This morning’s reading in A Journey to the Heart (Melody Beattie) was about getting back in your body. She talks about how we abandon our bodies mentally when times are hard. Her description really spoke to me this morning. After Monday’s anxiety stuff, I’ve sunk into my yoga practice and my meditation and breathing practices. I’ve learned – like Melody says – that when I’m feeling anything other than joy, I need to stay at home in my body. Sometimes it’s a long journey to get there. I resist.
My addictions are an attempt to physically leave my body. It’s no wonder that terms like getting high, getting small, and tripping are some of the descriptions we use for drug use. They all describe somehow abandoning our bodies and taking a trip to another dimension. Anywhere but here my mind cries when I’m stressed, worn out, scared or depressed. Calgon, take me away. I don’t want to feel. The problem with this damn body is that when I’m feeling something I don’t want to feel, there is no way to really leave it. I have to numb it. I have to ignore it and focus on something else. There are so many ways to leave my body without moving an inch.
The Eastern practices – although I would argue that the West is starting to really own them in its own right – of yoga, meditation and pranayama (controlled breathing) are effective BECAUSE they force me to pay attention to my body. Isn’t that a crazy trick? The very thing we want to do is leave our bodies to get away from the feelings that trouble us, but the only real way to change the feeling and solve the core problem is to become acutely aware of our bodies. Breath awareness brings us back to our spiritual earthly home. It grounds us. It reminds us that as long as we breath, we are okay. We can attempt to control the breath, and that is one of the practices that I do regularly, but we don’t own it. The breath comes to us as a gift, and it will leave us one day on its own volition. I honor this welcome visitor to my heart whenever I pay attention to it.
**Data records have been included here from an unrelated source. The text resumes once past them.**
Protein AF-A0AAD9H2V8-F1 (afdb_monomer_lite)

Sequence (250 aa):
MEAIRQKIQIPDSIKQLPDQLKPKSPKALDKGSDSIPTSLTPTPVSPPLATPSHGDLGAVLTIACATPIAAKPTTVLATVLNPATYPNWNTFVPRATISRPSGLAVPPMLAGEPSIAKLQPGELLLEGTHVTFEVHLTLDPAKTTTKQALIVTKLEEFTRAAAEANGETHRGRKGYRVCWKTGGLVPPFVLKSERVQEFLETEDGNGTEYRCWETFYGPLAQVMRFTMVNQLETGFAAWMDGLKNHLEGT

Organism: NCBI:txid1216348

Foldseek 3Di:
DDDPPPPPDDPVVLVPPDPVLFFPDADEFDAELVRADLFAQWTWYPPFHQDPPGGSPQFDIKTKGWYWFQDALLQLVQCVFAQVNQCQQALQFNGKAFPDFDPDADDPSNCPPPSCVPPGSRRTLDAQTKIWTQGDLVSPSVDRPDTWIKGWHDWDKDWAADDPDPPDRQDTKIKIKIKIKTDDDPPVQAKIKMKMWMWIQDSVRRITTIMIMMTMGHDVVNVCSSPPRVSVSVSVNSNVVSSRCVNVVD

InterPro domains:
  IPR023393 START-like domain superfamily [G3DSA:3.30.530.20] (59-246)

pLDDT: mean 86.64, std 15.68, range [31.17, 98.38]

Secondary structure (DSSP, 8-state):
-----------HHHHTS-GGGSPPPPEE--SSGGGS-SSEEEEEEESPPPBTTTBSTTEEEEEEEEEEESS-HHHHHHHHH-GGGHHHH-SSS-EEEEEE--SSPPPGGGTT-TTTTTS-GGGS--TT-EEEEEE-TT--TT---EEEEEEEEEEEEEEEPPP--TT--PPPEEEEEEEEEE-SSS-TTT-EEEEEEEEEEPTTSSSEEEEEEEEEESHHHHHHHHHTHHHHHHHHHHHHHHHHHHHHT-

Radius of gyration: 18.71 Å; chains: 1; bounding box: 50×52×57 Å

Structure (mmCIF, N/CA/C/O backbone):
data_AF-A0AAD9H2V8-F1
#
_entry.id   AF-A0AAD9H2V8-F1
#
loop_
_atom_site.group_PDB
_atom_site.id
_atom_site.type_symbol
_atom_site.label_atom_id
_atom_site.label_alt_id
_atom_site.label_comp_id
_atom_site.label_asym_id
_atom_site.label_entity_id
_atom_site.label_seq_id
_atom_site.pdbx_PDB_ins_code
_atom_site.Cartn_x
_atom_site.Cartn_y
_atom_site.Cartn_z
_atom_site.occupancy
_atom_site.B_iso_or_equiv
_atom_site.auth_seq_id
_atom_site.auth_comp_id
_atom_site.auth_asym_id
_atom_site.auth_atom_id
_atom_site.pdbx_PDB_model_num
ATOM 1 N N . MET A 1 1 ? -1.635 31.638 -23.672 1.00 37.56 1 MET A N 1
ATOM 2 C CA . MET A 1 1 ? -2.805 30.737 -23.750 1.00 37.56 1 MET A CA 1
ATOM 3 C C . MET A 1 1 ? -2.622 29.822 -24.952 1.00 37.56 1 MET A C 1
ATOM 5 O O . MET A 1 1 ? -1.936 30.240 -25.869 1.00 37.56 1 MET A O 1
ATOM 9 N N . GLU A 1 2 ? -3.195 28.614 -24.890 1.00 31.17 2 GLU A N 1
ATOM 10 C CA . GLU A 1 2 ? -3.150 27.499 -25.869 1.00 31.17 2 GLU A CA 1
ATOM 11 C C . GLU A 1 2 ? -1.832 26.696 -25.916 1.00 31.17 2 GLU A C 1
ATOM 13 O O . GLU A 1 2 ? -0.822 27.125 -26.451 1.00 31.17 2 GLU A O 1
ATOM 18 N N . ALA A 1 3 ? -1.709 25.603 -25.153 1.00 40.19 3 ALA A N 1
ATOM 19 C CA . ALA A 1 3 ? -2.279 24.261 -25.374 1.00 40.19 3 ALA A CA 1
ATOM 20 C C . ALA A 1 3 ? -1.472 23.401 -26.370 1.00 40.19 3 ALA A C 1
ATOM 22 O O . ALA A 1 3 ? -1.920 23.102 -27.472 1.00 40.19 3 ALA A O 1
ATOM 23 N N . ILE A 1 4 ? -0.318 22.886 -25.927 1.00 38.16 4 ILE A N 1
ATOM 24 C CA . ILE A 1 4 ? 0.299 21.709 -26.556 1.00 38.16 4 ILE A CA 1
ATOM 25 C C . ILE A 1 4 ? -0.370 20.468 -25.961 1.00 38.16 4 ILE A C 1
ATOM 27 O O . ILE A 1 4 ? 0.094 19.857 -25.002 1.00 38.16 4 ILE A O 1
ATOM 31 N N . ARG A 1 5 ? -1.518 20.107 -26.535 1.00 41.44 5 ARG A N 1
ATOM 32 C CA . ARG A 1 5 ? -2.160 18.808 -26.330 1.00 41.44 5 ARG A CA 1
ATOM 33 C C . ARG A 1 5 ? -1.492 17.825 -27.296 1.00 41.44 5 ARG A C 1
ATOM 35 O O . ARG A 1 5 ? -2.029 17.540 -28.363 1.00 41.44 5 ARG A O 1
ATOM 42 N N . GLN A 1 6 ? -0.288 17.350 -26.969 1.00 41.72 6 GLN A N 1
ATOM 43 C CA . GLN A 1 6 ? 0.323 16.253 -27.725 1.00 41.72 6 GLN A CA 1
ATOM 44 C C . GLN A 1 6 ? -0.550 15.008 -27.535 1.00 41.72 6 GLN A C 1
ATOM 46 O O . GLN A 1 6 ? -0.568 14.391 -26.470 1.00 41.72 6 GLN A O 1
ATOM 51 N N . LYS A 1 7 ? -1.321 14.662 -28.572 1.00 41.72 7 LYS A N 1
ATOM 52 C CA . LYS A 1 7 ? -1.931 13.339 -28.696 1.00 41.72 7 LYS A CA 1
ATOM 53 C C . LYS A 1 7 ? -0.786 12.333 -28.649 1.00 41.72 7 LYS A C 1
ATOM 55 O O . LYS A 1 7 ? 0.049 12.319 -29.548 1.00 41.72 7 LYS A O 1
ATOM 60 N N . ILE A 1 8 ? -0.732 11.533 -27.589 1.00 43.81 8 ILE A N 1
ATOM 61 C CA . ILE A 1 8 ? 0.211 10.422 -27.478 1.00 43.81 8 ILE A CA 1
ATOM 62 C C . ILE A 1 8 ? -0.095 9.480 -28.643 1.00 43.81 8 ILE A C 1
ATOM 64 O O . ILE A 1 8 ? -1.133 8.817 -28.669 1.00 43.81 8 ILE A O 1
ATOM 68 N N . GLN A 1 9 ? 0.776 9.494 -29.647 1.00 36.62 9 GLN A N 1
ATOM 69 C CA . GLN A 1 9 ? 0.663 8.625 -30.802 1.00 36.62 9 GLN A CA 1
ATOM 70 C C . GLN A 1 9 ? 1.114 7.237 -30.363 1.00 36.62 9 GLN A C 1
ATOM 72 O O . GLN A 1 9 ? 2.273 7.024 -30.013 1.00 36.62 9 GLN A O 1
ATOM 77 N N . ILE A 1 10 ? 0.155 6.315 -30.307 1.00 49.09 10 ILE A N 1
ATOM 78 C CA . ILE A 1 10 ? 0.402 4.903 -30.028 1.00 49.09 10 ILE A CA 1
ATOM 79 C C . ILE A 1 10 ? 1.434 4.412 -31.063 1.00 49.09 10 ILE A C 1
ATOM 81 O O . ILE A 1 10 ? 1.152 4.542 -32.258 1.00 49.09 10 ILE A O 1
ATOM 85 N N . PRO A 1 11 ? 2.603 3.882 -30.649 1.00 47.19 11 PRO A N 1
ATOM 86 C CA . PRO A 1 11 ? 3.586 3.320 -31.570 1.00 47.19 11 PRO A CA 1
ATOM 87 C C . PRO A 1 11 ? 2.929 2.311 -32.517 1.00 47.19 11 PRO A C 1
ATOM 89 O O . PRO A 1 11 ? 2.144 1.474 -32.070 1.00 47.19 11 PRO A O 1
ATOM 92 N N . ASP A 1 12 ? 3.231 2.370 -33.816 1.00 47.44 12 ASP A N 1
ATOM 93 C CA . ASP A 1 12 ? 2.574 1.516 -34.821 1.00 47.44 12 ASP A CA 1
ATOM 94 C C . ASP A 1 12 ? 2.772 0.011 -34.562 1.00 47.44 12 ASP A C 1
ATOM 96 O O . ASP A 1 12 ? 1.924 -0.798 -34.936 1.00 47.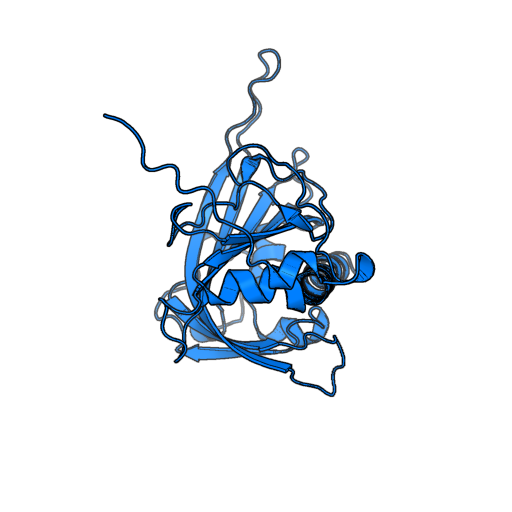44 12 ASP A O 1
ATOM 100 N N . SER A 1 13 ? 3.813 -0.364 -33.813 1.00 51.62 13 SER A N 1
ATOM 101 C CA . SER A 1 13 ? 4.034 -1.727 -33.313 1.00 51.62 13 SER A CA 1
ATOM 102 C C . SER A 1 13 ? 2.907 -2.248 -32.407 1.00 51.62 13 SER A C 1
ATOM 104 O O . SER A 1 13 ? 2.650 -3.447 -32.378 1.00 51.62 13 SER A O 1
ATOM 106 N N . ILE A 1 14 ? 2.180 -1.371 -31.709 1.00 50.38 14 ILE A N 1
ATOM 107 C CA . ILE A 1 14 ? 1.054 -1.738 -30.831 1.00 50.38 14 ILE A CA 1
ATOM 108 C C . ILE A 1 14 ? -0.216 -2.025 -31.644 1.00 50.38 14 ILE A C 1
ATOM 110 O O . ILE A 1 14 ? -1.052 -2.822 -31.221 1.00 50.38 14 ILE A O 1
ATOM 114 N N . LYS A 1 15 ? -0.359 -1.442 -32.844 1.00 50.41 15 LYS A N 1
ATOM 115 C CA . LYS A 1 15 ? -1.474 -1.766 -33.756 1.00 50.41 15 LYS A CA 1
ATOM 116 C C . LYS A 1 15 ? -1.375 -3.190 -34.307 1.00 50.41 15 LYS A C 1
ATOM 118 O O . LYS A 1 15 ? -2.393 -3.745 -34.706 1.00 50.41 15 LYS A O 1
ATOM 123 N N . GLN A 1 16 ? -0.168 -3.756 -34.317 1.00 54.94 16 GLN A N 1
ATOM 124 C CA . GLN A 1 16 ? 0.130 -5.104 -34.803 1.00 54.94 16 GLN A CA 1
ATOM 125 C C . GLN A 1 16 ? 0.083 -6.175 -33.704 1.00 54.94 16 GLN A C 1
ATOM 127 O O . GLN A 1 16 ? 0.249 -7.355 -34.006 1.00 54.94 16 GLN A O 1
ATOM 132 N N . LEU A 1 17 ? -0.154 -5.799 -32.439 1.00 52.69 17 LEU A N 1
ATOM 133 C CA . LEU A 1 17 ? -0.365 -6.782 -31.381 1.00 52.69 17 LEU A CA 1
ATOM 134 C C . LEU A 1 17 ? -1.684 -7.533 -31.639 1.00 52.69 17 LEU A C 1
ATOM 136 O O . LEU A 1 17 ? -2.708 -6.878 -31.874 1.00 52.69 17 LEU A O 1
ATOM 140 N N . PRO A 1 18 ? -1.684 -8.879 -31.570 1.00 53.12 18 PRO A N 1
ATOM 141 C CA . PRO A 1 18 ? -2.907 -9.675 -31.598 1.00 53.12 18 PRO A CA 1
ATOM 142 C C . PRO A 1 18 ? -3.924 -9.115 -30.599 1.00 53.12 18 PRO A C 1
ATOM 144 O O . PRO A 1 18 ? -3.531 -8.698 -29.511 1.00 53.12 18 PRO A O 1
ATOM 147 N N . ASP A 1 19 ? -5.221 -9.119 -30.920 1.00 57.03 19 ASP A N 1
ATOM 148 C CA . ASP A 1 19 ? -6.255 -8.539 -30.041 1.00 57.03 19 ASP A CA 1
ATOM 149 C C . ASP A 1 19 ? -6.230 -9.114 -28.613 1.00 57.03 19 ASP A C 1
ATOM 151 O O . ASP A 1 19 ? -6.544 -8.409 -27.659 1.00 57.03 19 ASP A O 1
ATOM 155 N N . GLN A 1 20 ? -5.761 -10.354 -28.445 1.00 50.94 20 GLN A N 1
ATOM 156 C CA . GLN A 1 20 ? -5.577 -11.003 -27.141 1.00 50.94 20 GLN A CA 1
ATOM 157 C C . GLN A 1 20 ? -4.434 -10.423 -26.285 1.00 50.94 20 GLN A C 1
ATOM 159 O O . GLN A 1 20 ? -4.393 -10.655 -25.081 1.00 50.94 20 GLN A O 1
ATOM 164 N N . LEU A 1 21 ? -3.509 -9.677 -26.893 1.00 53.00 21 LEU A N 1
ATOM 165 C CA . LEU A 1 21 ? -2.397 -8.978 -26.238 1.00 53.00 21 LEU A CA 1
ATOM 166 C C . LEU A 1 21 ? -2.685 -7.485 -26.029 1.00 53.00 21 LEU A C 1
ATOM 168 O O . LEU A 1 21 ? -1.866 -6.780 -25.437 1.00 53.00 21 LEU A O 1
ATOM 172 N N . LYS A 1 22 ? -3.831 -6.977 -26.502 1.00 58.00 22 LYS A N 1
ATOM 173 C CA . LYS A 1 22 ? -4.234 -5.599 -26.217 1.00 58.00 22 LYS A CA 1
ATOM 174 C C . LYS A 1 22 ? -4.678 -5.510 -24.751 1.00 58.00 22 LYS A C 1
ATOM 176 O O . LYS A 1 22 ? -5.524 -6.296 -24.326 1.00 58.00 22 LYS A O 1
ATOM 181 N N . PRO A 1 23 ? -4.131 -4.573 -23.958 1.00 61.00 23 PRO A N 1
ATOM 182 C CA . PRO A 1 23 ? -4.532 -4.418 -22.569 1.00 61.00 23 PRO A CA 1
ATOM 183 C C . PRO A 1 23 ? -6.013 -4.044 -22.497 1.00 61.00 23 PRO A C 1
ATOM 185 O O . PRO A 1 23 ? -6.498 -3.260 -23.320 1.00 61.00 23 PRO A O 1
ATOM 188 N N . LYS A 1 24 ? -6.717 -4.586 -21.495 1.00 67.19 24 LYS A N 1
ATOM 189 C CA . LYS A 1 24 ? -8.109 -4.219 -21.211 1.00 67.19 24 LYS A CA 1
ATOM 190 C C . LYS A 1 24 ? -8.237 -2.698 -21.135 1.00 67.19 24 LYS A C 1
ATOM 192 O O . LYS A 1 24 ? -7.363 -2.010 -20.598 1.00 67.19 24 LYS A O 1
ATOM 197 N N . SER A 1 25 ? -9.332 -2.171 -21.680 1.00 77.19 25 SER A N 1
ATOM 198 C CA . SER A 1 25 ? -9.646 -0.752 -21.546 1.00 77.19 25 SER A CA 1
ATOM 199 C C . SER A 1 25 ? -9.720 -0.393 -20.058 1.00 77.19 25 SER A C 1
ATOM 201 O O . SER A 1 25 ? -10.442 -1.068 -19.323 1.00 77.19 25 SER A O 1
ATOM 203 N N . PRO A 1 26 ? -8.982 0.634 -19.597 1.00 83.88 26 PRO A N 1
ATOM 204 C CA . PRO A 1 26 ? -9.053 1.053 -18.205 1.00 83.88 26 PRO A CA 1
ATOM 205 C C . PRO A 1 26 ? -10.480 1.436 -17.812 1.00 83.88 26 PRO A C 1
ATOM 207 O O . PRO A 1 26 ? -11.207 2.030 -18.612 1.00 83.88 26 PRO A O 1
ATOM 210 N N . LYS A 1 27 ? -10.862 1.145 -16.568 1.00 88.56 27 LYS A N 1
ATOM 211 C CA . LYS A 1 27 ? -12.149 1.563 -16.014 1.00 88.56 27 LYS A CA 1
ATOM 212 C C . LYS A 1 27 ? -12.167 3.084 -15.865 1.00 88.56 27 LYS A C 1
ATOM 214 O O . LYS A 1 27 ? -11.270 3.658 -15.248 1.00 88.56 27 LYS A O 1
ATOM 219 N N . ALA A 1 28 ? -13.178 3.727 -16.439 1.00 90.56 28 ALA A N 1
ATOM 220 C CA . ALA A 1 28 ? -13.380 5.158 -16.266 1.00 90.56 28 ALA A CA 1
ATOM 221 C C . ALA A 1 28 ? -13.789 5.441 -14.816 1.00 90.56 28 ALA A C 1
ATOM 223 O O . ALA A 1 28 ? -14.737 4.837 -14.315 1.00 90.56 28 ALA A O 1
ATOM 224 N N . LEU A 1 29 ? -13.057 6.339 -14.166 1.00 89.38 29 LEU A N 1
ATOM 225 C CA . LEU A 1 29 ? -13.369 6.880 -12.851 1.00 89.38 29 LEU A CA 1
ATOM 226 C C . LEU A 1 29 ? -13.383 8.409 -12.932 1.00 89.38 29 LEU A C 1
ATOM 228 O O . LEU A 1 29 ? -12.695 9.001 -13.768 1.00 89.38 29 LEU A O 1
ATOM 232 N N . ASP A 1 30 ? -14.132 9.052 -12.040 1.00 86.19 30 ASP A N 1
ATOM 233 C CA . ASP A 1 30 ? -14.026 10.499 -11.862 1.00 86.19 30 ASP A CA 1
ATOM 234 C C . ASP A 1 30 ? -12.645 10.879 -11.306 1.00 86.19 30 ASP A C 1
ATOM 236 O O . ASP A 1 30 ? -11.889 10.040 -10.801 1.00 86.19 30 ASP A O 1
ATOM 240 N N . LYS A 1 31 ? -12.282 12.162 -11.396 1.00 78.94 31 LYS A N 1
ATOM 241 C CA . LYS A 1 31 ? -10.965 12.626 -10.946 1.00 78.94 31 LYS A CA 1
ATOM 242 C C . LYS A 1 31 ? -10.815 12.464 -9.425 1.00 78.94 31 LYS A C 1
ATOM 244 O O . LYS A 1 31 ? -11.618 12.992 -8.667 1.00 78.94 31 LYS A O 1
ATOM 249 N N . GLY A 1 32 ? -9.711 11.845 -8.999 1.00 82.50 32 GLY A N 1
ATOM 250 C CA . GLY A 1 32 ? -9.322 11.720 -7.587 1.00 82.50 32 GLY A CA 1
ATOM 251 C C . GLY A 1 32 ? -9.586 10.330 -7.006 1.00 82.50 32 GLY A C 1
ATOM 252 O O . GLY A 1 32 ? -10.322 9.544 -7.583 1.00 82.50 32 GLY A O 1
ATOM 253 N N . SER A 1 33 ? -8.964 10.003 -5.871 1.00 83.75 33 SER A N 1
ATOM 254 C CA . SER A 1 33 ? -9.115 8.688 -5.217 1.00 83.75 33 SER A CA 1
ATOM 255 C C . SER A 1 33 ? -10.506 8.465 -4.615 1.00 83.75 33 SER A C 1
ATOM 257 O O . SER A 1 33 ? -10.929 7.327 -4.405 1.00 83.75 33 SER A O 1
ATOM 259 N N . ASP A 1 34 ? -11.250 9.545 -4.378 1.00 86.56 34 ASP A N 1
ATOM 260 C CA . ASP A 1 34 ? -12.600 9.491 -3.829 1.00 86.56 34 ASP A CA 1
ATOM 261 C C . ASP A 1 34 ? -13.596 8.772 -4.745 1.00 86.56 34 ASP A C 1
ATOM 263 O O . ASP A 1 34 ? -14.556 8.198 -4.225 1.00 86.56 34 ASP A O 1
ATOM 267 N N . SER A 1 35 ? -13.327 8.745 -6.057 1.00 88.62 35 SER A N 1
ATOM 268 C CA . SER A 1 35 ? -14.135 8.076 -7.083 1.00 88.62 35 SER A CA 1
ATOM 269 C C . SER A 1 35 ? -13.947 6.558 -7.134 1.00 88.62 35 SER A C 1
ATOM 271 O O . SER A 1 35 ? -14.732 5.865 -7.784 1.00 88.62 35 SER A O 1
ATOM 273 N N . ILE A 1 36 ? -12.932 6.015 -6.448 1.00 91.69 36 ILE A N 1
ATOM 274 C CA . ILE A 1 36 ? -12.787 4.567 -6.287 1.00 91.69 36 ILE A CA 1
ATOM 275 C C . ILE A 1 36 ? -14.005 4.069 -5.485 1.00 91.69 36 ILE A C 1
ATOM 277 O O . ILE A 1 36 ? -14.218 4.544 -4.363 1.00 91.69 36 ILE A O 1
ATOM 281 N N . PRO A 1 37 ? -14.811 3.135 -6.025 1.00 91.94 37 PRO A N 1
ATOM 282 C CA . PRO A 1 37 ? -15.953 2.589 -5.302 1.00 91.94 37 PRO A CA 1
ATOM 283 C C . PRO A 1 37 ? -15.489 1.746 -4.108 1.00 91.94 37 PRO A C 1
ATOM 285 O O . PRO A 1 37 ? -14.340 1.321 -4.038 1.00 91.94 37 PRO A O 1
ATOM 288 N N . THR A 1 38 ? -16.397 1.466 -3.176 1.00 91.19 38 THR A N 1
ATOM 289 C CA . THR A 1 38 ? -16.105 0.696 -1.951 1.00 91.19 38 THR A CA 1
ATOM 290 C C . THR A 1 38 ? -15.681 -0.751 -2.220 1.00 91.19 38 THR A C 1
ATOM 292 O O . THR A 1 38 ? -14.961 -1.347 -1.423 1.00 91.19 38 THR A O 1
ATOM 295 N N . SER A 1 39 ? -16.090 -1.303 -3.364 1.00 94.75 39 SER A N 1
ATOM 296 C CA . SER A 1 39 ? -15.622 -2.583 -3.884 1.00 94.75 39 SER A CA 1
ATOM 297 C C . SER A 1 39 ? -15.172 -2.415 -5.332 1.00 94.75 39 SER A C 1
ATOM 299 O O . SER A 1 39 ? -15.923 -1.954 -6.197 1.00 94.75 39 SER A O 1
ATOM 301 N N . LEU A 1 40 ? -13.918 -2.771 -5.591 1.00 96.00 40 LEU A N 1
ATOM 302 C CA . LEU A 1 40 ? -13.293 -2.711 -6.900 1.00 96.00 40 LEU A CA 1
ATOM 303 C C . LEU A 1 40 ? -12.285 -3.850 -7.019 1.00 96.00 40 LEU A C 1
ATOM 305 O O . LEU A 1 40 ? -11.235 -3.826 -6.378 1.00 96.00 40 LEU A O 1
ATOM 309 N N . THR A 1 41 ? -12.566 -4.810 -7.897 1.00 95.31 41 THR A N 1
ATOM 310 C CA . THR A 1 41 ? -11.545 -5.771 -8.322 1.00 95.31 41 THR A CA 1
ATOM 311 C C . THR A 1 41 ? -10.371 -5.015 -8.949 1.00 95.31 41 THR A C 1
ATOM 313 O O . THR A 1 41 ? -10.629 -4.071 -9.705 1.00 95.31 41 THR A O 1
ATOM 316 N N . PRO A 1 42 ? -9.114 -5.419 -8.698 1.00 96.19 42 PRO A N 1
ATOM 317 C CA . PRO A 1 42 ? -7.948 -4.760 -9.269 1.00 96.19 42 PRO A CA 1
ATOM 318 C C . PRO A 1 42 ? -8.082 -4.555 -10.770 1.00 96.19 42 PRO A C 1
ATOM 320 O O . PRO A 1 42 ? -8.313 -5.504 -11.513 1.00 96.19 42 PRO A O 1
ATOM 323 N N . THR A 1 43 ? -7.970 -3.302 -11.196 1.00 94.44 43 THR A N 1
ATOM 324 C CA . THR A 1 43 ? -8.112 -2.922 -12.601 1.00 94.44 43 THR A CA 1
ATOM 325 C C . THR A 1 43 ? -7.281 -1.679 -12.895 1.00 94.44 43 THR A C 1
ATOM 327 O O . THR A 1 43 ? -7.127 -0.812 -12.026 1.00 94.44 43 THR A O 1
ATOM 330 N N . PRO A 1 44 ? -6.793 -1.513 -14.134 1.00 94.38 44 PRO A N 1
ATOM 331 C CA . PRO A 1 44 ? -6.364 -0.217 -14.628 1.00 94.38 44 PRO A CA 1
ATOM 332 C C . PRO A 1 44 ? -7.514 0.787 -14.576 1.00 94.38 44 PRO A C 1
ATOM 334 O O . PRO A 1 44 ? -8.643 0.442 -14.937 1.00 94.38 44 PRO A O 1
ATOM 337 N N . VAL A 1 45 ? -7.225 2.030 -14.194 1.00 94.12 45 VAL A N 1
ATOM 338 C CA . VAL A 1 45 ? -8.209 3.125 -14.151 1.00 94.12 45 VAL A CA 1
ATOM 339 C C . VAL A 1 45 ? -7.789 4.314 -15.013 1.00 94.12 45 VAL A C 1
ATOM 341 O O . VAL A 1 45 ? -6.606 4.502 -15.313 1.00 94.12 45 VAL A O 1
ATOM 344 N N . SER A 1 46 ? -8.768 5.103 -15.458 1.00 90.94 46 SER A N 1
ATOM 345 C CA . SER A 1 46 ? -8.550 6.324 -16.235 1.00 90.94 46 SER A CA 1
ATOM 346 C C . SER A 1 46 ? -9.482 7.456 -15.775 1.00 90.94 46 SER A C 1
ATOM 348 O O . SER A 1 46 ? -10.674 7.192 -15.615 1.00 90.94 46 SER A O 1
ATOM 350 N N . PRO A 1 47 ? -8.978 8.698 -15.613 1.00 92.12 47 PRO A N 1
ATOM 351 C CA . PRO A 1 47 ? -7.569 9.090 -15.737 1.00 92.12 47 PRO A CA 1
ATOM 352 C C . PRO A 1 47 ? -6.693 8.454 -14.634 1.00 92.12 47 PRO A C 1
ATOM 354 O O . PRO A 1 47 ? -7.226 8.044 -13.604 1.00 92.12 47 PRO A O 1
ATOM 357 N N . PRO A 1 48 ? -5.363 8.340 -14.832 1.00 92.94 48 PRO A N 1
ATOM 358 C CA . PRO A 1 48 ? -4.462 7.921 -13.762 1.00 92.94 48 PRO A CA 1
ATOM 359 C C . PRO A 1 48 ? -4.640 8.789 -12.511 1.00 92.94 48 PRO A C 1
ATOM 361 O O . PRO A 1 48 ? -4.820 10.006 -12.607 1.00 92.94 48 PRO A O 1
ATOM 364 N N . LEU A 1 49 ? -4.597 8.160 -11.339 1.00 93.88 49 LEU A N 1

By observing my breath on a regular basis in yoga or meditation, I begin to understand how it lives in me during different feelings. When I am anxious, it is often short and constricted, filling my chest. On days when I’m feeling relaxed and serene, it is barely a whisper in my belly. It is a barometer of where I am at any given time. That’s why having a habit of a spiritual practice helps. It’s easier to bring myself back to that space in habit even if I ignore it in need. Just by paying attention to my breath, it begins to change. And with that change, everything else begins to change with it. It’s the best street drug on the market. It’s free, it’s effective. It takes me there. There are no negative consequences, and there is no regret. And, yet, I resist.
When I was grieving the loss of my marriage, I would spend long days in pain. I wanted to cry and to curl up in God’s lap and forget the world – and my body. But I had to go to work. I had to do the things we all do as adults to take care of ourselves. When I got home, I had a routine of playing this meditation tape that guided me to feel. It first helped me get in touch with my breath – the ultimate centering tool. Then it asked me to imagine someone to hold me while I felt my feelings. Sometimes I imagined my Mom. Sometimes I imagined Jesus. Sometimes I imagined my friend Elizabeth. Sometimes I imagined a field of poppies just like the one in the Wizard of Oz. I forced my mind to stay in my body while I was being comforted and just be. I would bring attention to my feet and remind myself that my feet were doing just fine in this moment. I did the same with my ankles. I took a trip up my entire body noticing and reminding myself that I was okay in this moment. My fears and my pain were all fragments of the future or the past. The present was just as it was supposed to be. After 15 min, 30 min, or sometimes even an hour, I’d be done. My mood would have shifted significantly. I carried that grief and angst all day, but when I took a short time to be with it and feel it, it vanished like a vapor. That practice taught me what they’d been telling me all along. The answer was in my body … my breath … my spirit … and my practice.
We come here to this planet to live and I often get distracted by everything else. There really is nothing else but the breath. It connects us to the God that created us. It connects us to ourselves. It connects us to the other spirits that are within our soul’s reach. It is the common denominator that says we are human on this earth. We are spiritual beings having a human experience. What brings our souls into the experience of being human is quite simply the breath. What ushers us out of this experience is quite simply the breath. And, yet, we focus on so many other things to take care of ourselves. It is so simple. Anybody can do it no matter what shape you are in. And yet …. we resist.